**Work item**
Go through the entries below and print, exactly, the lines starting at the one with "ATOM 132 C CA" and ending at the one with "ATOM 151 O O", keeping both ends and no others.

Stored records:

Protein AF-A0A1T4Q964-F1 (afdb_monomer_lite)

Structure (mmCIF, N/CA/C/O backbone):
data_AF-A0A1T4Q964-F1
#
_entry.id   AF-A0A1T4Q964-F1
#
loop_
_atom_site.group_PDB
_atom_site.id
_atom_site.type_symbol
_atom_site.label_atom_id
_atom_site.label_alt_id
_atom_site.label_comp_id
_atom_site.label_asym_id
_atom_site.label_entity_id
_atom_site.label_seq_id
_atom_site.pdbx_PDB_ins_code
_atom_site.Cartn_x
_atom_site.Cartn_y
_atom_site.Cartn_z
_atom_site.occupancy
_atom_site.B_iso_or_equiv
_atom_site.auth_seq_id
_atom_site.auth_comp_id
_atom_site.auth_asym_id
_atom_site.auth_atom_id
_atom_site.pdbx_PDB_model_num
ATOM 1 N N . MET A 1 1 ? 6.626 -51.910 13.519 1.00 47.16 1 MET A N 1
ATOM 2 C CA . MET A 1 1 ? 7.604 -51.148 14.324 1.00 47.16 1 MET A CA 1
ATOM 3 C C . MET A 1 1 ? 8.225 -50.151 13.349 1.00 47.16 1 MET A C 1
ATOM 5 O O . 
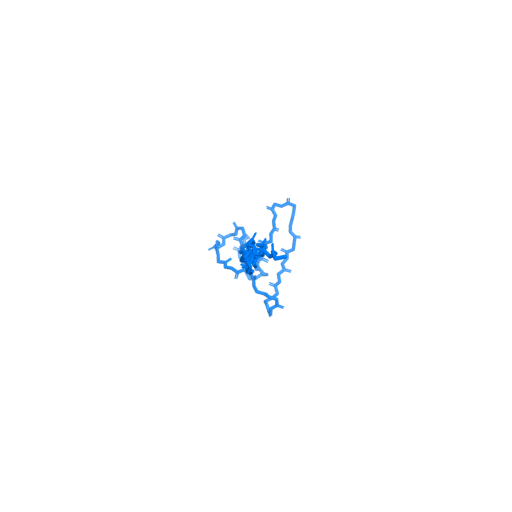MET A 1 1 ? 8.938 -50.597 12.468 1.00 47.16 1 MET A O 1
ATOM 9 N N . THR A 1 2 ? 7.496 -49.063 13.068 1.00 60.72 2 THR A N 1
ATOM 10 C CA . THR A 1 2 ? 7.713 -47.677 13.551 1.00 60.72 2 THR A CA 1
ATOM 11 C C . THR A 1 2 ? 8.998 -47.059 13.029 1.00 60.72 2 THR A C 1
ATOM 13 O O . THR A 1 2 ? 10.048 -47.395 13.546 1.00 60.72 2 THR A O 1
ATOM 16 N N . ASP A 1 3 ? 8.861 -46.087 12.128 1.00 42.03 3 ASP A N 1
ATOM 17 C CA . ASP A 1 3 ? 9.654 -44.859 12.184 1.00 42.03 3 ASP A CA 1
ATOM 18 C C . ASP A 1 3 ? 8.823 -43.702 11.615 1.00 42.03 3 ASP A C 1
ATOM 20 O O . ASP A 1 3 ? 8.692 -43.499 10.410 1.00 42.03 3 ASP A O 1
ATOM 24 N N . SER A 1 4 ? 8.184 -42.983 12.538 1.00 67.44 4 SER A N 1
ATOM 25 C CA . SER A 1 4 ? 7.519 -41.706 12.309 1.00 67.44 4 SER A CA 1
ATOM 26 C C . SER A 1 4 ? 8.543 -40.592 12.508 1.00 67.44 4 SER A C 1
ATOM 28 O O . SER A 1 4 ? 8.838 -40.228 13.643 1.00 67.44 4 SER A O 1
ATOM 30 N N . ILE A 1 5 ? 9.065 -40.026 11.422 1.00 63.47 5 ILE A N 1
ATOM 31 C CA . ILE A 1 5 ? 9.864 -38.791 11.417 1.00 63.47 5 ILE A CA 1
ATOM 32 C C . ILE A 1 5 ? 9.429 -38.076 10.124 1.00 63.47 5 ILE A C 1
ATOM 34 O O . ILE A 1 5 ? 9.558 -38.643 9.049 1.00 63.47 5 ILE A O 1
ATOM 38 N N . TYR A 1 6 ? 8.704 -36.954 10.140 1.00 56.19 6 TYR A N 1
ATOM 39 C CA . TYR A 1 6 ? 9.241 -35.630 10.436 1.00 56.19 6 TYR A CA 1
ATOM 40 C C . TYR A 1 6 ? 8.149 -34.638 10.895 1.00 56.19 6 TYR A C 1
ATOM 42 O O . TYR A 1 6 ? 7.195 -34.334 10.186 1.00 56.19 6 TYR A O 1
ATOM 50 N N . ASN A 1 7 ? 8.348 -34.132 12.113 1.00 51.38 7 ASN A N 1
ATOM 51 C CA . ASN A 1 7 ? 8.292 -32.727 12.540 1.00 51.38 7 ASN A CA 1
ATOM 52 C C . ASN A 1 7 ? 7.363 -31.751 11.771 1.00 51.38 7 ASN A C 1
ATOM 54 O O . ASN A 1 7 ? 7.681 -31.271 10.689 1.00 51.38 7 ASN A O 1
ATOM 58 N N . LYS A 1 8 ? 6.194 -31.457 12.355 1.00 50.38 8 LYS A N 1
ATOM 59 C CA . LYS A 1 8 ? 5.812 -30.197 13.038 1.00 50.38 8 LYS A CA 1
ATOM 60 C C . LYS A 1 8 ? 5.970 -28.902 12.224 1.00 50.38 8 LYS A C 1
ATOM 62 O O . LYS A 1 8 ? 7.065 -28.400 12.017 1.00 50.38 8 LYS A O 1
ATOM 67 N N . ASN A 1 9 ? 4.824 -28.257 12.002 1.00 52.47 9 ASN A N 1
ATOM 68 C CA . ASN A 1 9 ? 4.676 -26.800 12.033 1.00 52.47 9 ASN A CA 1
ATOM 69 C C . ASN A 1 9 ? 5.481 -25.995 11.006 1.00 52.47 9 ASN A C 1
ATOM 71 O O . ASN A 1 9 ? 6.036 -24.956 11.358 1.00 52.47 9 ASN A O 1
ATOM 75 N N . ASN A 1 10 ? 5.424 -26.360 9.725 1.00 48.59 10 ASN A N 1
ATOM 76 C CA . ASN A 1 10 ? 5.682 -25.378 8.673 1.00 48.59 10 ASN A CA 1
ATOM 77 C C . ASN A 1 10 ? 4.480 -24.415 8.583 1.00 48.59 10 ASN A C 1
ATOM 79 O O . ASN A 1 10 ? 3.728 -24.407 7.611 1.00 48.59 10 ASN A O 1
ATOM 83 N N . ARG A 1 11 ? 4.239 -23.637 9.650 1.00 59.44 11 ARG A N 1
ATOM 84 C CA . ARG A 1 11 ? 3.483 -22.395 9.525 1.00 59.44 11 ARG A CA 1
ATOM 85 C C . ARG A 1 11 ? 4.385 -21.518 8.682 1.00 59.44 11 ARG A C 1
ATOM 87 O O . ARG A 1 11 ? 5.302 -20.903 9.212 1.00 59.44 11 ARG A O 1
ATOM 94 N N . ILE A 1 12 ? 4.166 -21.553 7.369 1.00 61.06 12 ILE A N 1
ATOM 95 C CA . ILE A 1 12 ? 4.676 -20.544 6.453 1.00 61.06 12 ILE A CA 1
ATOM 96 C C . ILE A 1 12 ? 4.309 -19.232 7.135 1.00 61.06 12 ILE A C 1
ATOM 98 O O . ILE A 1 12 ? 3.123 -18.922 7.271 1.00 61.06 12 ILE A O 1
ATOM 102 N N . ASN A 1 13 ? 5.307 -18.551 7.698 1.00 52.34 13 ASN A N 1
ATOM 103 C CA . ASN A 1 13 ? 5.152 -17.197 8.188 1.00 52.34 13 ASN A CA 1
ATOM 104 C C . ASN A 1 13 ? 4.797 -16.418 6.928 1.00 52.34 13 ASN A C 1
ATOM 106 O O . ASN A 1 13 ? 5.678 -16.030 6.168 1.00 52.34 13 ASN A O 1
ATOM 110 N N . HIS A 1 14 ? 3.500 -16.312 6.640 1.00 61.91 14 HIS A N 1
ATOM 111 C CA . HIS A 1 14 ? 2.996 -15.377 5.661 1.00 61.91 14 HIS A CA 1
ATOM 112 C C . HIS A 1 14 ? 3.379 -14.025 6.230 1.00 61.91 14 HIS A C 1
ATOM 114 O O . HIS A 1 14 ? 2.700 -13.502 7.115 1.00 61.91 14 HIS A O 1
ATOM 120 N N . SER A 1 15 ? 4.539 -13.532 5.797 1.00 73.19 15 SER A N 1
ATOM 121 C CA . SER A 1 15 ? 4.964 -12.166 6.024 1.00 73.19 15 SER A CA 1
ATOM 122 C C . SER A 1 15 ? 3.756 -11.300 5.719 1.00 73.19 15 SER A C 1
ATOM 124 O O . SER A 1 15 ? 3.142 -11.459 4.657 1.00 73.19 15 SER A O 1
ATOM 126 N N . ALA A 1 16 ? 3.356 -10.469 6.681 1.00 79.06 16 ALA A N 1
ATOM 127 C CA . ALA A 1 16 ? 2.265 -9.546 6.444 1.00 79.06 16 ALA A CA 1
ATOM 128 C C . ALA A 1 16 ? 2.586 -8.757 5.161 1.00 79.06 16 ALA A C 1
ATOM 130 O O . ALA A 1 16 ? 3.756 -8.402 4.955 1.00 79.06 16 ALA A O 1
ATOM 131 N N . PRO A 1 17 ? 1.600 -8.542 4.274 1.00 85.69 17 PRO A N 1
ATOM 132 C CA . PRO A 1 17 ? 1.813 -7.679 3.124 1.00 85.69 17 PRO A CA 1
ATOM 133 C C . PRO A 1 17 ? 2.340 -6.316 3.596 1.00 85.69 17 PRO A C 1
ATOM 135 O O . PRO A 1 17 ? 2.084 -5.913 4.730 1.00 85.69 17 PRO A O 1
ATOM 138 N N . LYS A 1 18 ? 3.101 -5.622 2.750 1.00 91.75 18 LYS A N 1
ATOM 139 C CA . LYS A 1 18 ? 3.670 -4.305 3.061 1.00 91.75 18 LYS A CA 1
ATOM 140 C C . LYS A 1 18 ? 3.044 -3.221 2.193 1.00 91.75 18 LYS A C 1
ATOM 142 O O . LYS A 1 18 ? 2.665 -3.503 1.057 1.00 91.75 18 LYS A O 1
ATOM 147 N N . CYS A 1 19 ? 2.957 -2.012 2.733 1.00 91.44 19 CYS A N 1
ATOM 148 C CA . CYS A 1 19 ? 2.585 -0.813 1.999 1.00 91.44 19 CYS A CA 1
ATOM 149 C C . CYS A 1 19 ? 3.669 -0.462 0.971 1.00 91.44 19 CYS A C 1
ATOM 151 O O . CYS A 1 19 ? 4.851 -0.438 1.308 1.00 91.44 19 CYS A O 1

==

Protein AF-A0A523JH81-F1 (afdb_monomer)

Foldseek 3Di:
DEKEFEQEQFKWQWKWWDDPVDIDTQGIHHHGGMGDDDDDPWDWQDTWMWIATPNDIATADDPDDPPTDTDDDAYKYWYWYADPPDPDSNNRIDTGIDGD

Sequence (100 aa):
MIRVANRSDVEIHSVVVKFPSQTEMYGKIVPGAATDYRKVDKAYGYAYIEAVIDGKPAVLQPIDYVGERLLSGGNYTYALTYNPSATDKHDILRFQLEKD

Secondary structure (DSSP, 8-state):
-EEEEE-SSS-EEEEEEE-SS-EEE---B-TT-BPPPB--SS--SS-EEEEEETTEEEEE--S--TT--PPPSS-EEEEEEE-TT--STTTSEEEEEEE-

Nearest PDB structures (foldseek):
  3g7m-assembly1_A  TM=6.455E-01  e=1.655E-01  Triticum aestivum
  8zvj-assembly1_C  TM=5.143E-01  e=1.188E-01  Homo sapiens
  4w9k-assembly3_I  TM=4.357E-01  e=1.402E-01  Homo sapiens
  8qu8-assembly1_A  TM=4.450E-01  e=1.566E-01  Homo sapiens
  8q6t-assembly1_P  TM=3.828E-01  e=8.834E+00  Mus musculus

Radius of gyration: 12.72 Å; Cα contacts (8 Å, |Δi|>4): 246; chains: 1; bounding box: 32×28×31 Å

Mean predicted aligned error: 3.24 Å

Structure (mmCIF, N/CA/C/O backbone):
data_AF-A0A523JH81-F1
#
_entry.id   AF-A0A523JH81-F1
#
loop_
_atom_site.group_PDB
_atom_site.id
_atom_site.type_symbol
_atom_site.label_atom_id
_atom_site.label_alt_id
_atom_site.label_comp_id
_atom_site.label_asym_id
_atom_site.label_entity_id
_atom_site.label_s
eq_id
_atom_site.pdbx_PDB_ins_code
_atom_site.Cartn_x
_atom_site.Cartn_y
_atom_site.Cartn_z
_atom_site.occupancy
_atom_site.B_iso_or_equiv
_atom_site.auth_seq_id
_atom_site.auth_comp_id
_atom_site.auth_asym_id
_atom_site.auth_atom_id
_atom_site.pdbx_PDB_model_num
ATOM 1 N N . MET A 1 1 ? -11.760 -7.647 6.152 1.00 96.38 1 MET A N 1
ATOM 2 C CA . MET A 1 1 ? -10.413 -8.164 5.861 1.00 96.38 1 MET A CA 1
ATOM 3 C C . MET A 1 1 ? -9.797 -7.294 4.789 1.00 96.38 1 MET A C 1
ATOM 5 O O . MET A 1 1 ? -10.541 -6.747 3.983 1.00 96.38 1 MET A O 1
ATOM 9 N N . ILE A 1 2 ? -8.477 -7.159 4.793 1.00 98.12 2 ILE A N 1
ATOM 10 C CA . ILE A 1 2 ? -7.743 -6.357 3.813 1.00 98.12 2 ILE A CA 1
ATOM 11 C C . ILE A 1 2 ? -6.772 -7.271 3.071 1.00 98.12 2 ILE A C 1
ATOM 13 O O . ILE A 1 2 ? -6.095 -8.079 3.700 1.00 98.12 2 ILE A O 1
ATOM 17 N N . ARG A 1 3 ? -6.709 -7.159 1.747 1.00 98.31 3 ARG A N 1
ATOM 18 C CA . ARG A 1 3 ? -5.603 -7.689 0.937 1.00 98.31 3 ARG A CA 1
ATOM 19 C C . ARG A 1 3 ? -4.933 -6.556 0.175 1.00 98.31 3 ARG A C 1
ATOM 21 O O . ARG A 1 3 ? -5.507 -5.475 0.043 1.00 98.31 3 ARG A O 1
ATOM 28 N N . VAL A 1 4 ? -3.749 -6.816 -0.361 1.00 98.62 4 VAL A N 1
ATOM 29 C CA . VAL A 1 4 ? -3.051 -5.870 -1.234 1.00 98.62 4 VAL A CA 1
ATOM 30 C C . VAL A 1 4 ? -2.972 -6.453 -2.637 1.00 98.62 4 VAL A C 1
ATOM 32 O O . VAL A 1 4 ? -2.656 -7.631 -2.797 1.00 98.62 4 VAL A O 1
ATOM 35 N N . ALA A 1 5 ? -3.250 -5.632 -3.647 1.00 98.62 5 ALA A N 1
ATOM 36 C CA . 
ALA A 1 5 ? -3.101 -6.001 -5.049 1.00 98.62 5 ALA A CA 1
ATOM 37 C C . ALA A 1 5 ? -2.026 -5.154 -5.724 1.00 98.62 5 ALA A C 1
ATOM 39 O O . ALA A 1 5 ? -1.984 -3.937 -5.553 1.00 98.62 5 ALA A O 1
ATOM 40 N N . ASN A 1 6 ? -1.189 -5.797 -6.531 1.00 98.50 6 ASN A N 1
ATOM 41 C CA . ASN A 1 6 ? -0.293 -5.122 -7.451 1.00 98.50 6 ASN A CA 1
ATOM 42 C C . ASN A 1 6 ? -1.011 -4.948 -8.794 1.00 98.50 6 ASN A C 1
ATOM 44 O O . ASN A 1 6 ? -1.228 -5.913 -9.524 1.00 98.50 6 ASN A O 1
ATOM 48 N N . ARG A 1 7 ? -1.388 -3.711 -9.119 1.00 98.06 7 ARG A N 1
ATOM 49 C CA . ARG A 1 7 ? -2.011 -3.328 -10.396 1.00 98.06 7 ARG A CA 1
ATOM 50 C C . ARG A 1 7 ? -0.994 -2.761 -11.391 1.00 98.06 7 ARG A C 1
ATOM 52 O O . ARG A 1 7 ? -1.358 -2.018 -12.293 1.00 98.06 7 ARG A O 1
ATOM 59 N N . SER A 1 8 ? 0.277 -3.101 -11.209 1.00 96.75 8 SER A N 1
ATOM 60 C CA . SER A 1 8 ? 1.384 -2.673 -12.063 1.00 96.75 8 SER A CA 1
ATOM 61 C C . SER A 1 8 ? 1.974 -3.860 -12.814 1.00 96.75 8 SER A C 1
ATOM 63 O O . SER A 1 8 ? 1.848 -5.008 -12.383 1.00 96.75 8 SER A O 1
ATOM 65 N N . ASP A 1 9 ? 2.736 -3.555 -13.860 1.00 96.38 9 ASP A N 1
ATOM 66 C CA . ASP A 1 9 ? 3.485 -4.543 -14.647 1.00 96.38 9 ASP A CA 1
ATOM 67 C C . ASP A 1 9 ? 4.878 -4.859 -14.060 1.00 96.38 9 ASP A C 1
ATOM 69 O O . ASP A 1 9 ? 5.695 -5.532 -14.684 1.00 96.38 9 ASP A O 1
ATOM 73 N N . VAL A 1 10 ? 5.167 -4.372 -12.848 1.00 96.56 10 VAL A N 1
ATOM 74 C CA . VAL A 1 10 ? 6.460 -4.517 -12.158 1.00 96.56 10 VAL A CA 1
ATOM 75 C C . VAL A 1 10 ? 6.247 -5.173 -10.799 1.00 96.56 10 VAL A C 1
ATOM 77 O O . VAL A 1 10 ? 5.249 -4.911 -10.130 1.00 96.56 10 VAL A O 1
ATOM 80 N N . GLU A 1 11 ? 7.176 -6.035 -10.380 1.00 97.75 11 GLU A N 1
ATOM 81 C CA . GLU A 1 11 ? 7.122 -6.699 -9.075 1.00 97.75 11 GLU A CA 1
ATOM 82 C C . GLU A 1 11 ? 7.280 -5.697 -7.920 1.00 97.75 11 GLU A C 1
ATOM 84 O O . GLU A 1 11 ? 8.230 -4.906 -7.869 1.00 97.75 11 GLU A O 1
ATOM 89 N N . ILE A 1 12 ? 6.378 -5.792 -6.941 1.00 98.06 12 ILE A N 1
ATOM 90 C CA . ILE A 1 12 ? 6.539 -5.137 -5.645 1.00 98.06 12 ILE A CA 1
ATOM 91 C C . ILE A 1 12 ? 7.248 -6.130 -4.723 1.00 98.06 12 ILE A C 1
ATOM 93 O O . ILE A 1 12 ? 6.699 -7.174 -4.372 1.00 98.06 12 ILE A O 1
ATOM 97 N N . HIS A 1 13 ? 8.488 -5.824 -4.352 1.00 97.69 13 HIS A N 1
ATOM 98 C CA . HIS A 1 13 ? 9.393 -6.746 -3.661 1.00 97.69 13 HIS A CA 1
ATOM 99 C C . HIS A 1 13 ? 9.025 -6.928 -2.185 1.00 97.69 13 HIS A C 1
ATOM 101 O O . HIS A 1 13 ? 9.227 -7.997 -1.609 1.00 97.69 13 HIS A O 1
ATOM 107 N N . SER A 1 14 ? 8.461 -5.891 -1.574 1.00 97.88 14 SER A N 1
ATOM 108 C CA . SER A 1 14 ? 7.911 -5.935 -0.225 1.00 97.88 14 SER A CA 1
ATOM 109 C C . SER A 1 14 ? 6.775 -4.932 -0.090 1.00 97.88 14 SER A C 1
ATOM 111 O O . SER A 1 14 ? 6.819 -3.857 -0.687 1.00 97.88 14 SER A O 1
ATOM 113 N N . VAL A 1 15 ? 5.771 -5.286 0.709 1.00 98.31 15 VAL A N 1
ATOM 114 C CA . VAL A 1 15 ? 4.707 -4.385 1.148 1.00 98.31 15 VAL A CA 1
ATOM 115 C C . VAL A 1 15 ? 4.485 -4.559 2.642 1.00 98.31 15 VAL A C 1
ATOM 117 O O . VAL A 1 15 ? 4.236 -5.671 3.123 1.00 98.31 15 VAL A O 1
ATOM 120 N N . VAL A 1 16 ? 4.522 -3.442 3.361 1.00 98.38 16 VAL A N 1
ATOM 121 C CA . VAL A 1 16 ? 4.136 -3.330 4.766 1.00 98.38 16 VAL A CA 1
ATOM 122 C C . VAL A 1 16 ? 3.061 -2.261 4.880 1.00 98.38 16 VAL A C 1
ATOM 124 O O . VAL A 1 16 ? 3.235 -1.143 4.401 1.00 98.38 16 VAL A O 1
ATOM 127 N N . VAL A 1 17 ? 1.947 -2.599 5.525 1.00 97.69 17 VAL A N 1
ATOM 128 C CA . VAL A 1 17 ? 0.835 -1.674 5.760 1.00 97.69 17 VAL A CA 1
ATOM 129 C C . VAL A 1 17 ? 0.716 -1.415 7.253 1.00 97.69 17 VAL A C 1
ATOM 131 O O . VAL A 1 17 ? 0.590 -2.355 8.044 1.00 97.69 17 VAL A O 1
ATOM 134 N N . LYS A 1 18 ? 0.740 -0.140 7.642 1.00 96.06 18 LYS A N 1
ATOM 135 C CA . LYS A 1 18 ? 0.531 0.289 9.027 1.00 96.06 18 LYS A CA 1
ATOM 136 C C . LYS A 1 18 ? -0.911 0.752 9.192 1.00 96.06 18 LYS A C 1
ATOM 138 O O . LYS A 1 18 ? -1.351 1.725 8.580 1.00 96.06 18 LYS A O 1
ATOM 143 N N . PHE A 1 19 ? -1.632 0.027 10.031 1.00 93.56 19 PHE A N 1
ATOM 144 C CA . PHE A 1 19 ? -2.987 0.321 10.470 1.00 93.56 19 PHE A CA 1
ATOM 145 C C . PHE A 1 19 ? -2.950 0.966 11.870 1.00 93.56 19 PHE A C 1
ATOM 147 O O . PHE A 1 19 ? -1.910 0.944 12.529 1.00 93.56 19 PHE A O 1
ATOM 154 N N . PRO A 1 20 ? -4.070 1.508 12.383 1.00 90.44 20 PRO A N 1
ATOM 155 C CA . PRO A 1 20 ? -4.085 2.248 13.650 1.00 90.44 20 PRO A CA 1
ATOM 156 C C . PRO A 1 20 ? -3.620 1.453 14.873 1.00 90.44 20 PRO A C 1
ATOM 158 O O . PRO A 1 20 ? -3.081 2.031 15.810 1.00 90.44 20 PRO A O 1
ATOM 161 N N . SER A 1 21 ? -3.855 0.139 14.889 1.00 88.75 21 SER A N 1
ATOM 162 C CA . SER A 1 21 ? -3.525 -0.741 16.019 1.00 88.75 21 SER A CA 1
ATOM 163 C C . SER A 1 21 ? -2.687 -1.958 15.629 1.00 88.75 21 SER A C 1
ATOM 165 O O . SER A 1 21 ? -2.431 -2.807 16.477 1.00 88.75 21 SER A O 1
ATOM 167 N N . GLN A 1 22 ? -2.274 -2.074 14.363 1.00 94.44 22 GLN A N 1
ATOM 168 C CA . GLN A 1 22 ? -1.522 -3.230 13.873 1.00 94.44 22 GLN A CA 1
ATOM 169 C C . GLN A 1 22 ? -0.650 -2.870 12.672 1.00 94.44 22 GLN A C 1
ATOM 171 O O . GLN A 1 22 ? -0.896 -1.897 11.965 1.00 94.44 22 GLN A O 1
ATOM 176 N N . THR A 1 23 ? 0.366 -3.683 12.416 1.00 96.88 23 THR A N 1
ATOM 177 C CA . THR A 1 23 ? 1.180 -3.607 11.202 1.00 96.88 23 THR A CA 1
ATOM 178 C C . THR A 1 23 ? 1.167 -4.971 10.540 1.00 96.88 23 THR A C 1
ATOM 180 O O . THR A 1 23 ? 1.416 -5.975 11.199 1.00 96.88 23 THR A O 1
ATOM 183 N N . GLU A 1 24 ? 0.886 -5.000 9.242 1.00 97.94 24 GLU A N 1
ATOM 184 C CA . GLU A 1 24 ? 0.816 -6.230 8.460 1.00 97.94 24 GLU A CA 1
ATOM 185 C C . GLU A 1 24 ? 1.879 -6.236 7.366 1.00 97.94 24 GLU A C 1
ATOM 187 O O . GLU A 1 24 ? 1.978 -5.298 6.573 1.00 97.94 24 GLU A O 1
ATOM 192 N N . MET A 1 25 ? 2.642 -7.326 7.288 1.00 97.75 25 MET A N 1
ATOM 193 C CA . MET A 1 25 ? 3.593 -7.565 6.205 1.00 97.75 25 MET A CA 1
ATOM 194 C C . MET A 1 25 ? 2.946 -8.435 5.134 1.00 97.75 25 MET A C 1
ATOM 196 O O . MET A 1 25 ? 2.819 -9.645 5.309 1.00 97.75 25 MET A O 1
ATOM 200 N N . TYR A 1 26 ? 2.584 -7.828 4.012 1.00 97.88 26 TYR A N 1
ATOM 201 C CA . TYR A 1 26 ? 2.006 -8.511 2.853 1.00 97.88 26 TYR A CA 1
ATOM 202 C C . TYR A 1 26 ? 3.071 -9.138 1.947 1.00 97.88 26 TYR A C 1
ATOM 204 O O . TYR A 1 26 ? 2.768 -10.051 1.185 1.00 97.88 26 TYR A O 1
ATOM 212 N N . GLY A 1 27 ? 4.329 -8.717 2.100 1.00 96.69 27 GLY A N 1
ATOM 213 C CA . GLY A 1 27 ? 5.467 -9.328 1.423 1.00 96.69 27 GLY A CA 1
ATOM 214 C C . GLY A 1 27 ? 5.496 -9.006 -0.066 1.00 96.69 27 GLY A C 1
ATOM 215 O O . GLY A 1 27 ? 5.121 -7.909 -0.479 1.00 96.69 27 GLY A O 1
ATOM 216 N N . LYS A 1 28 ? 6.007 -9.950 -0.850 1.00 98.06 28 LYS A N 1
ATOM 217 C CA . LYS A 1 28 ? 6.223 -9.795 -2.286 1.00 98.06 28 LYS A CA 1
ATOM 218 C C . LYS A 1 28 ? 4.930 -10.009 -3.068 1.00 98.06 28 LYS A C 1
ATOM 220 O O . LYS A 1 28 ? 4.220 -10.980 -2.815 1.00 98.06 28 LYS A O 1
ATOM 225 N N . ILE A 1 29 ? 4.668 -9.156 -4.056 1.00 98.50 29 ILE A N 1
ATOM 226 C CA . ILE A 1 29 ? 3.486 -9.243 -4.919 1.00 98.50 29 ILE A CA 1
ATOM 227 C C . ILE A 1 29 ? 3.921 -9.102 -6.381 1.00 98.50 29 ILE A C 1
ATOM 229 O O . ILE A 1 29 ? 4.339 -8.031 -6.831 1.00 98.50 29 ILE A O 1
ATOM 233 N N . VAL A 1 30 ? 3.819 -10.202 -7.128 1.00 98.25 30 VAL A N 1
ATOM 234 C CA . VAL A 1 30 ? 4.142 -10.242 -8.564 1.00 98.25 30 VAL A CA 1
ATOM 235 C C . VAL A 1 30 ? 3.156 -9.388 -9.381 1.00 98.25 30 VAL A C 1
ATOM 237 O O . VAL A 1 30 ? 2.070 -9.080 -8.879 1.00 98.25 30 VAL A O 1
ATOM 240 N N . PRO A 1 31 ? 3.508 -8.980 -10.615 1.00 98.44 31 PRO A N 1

**Exercise output**
ATOM 132 C CA . PRO A 1 17 ? 1.813 -7.679 3.124 1.00 85.69 17 PRO A CA 1
ATOM 133 C C . PRO A 1 17 ? 2.340 -6.316 3.596 1.00 85.69 17 PRO A C 1
ATOM 135 O O . PRO A 1 17 ? 2.084 -5.913 4.730 1.00 85.69 17 PRO A O 1
ATOM 138 N N . LYS A 1 18 ? 3.101 -5.622 2.750 1.00 91.75 18 LYS A N 1
ATOM 139 C CA . LYS A 1 18 ? 3.670 -4.305 3.061 1.00 91.75 18 LYS A CA 1
ATOM 140 C C . LYS A 1 18 ? 3.044 -3.221 2.193 1.00 91.75 18 LYS A C 1
ATOM 142 O O . LYS A 1 18 ? 2.665 -3.503 1.057 1.00 91.75 18 LYS A O 1
ATOM 147 N N . CYS A 1 19 ? 2.957 -2.012 2.733 1.00 91.44 19 CYS A N 1
ATOM 148 C CA . CYS A 1 19 ? 2.585 -0.813 1.999 1.00 91.44 19 CYS A CA 1
ATOM 149 C C . CYS A 1 19 ? 3.669 -0.462 0.971 1.00 91.44 19 CYS A C 1
ATOM 151 O O . CYS A 1 19 ? 4.851 -0.438 1.308 1.00 91.44 19 CYS A O 1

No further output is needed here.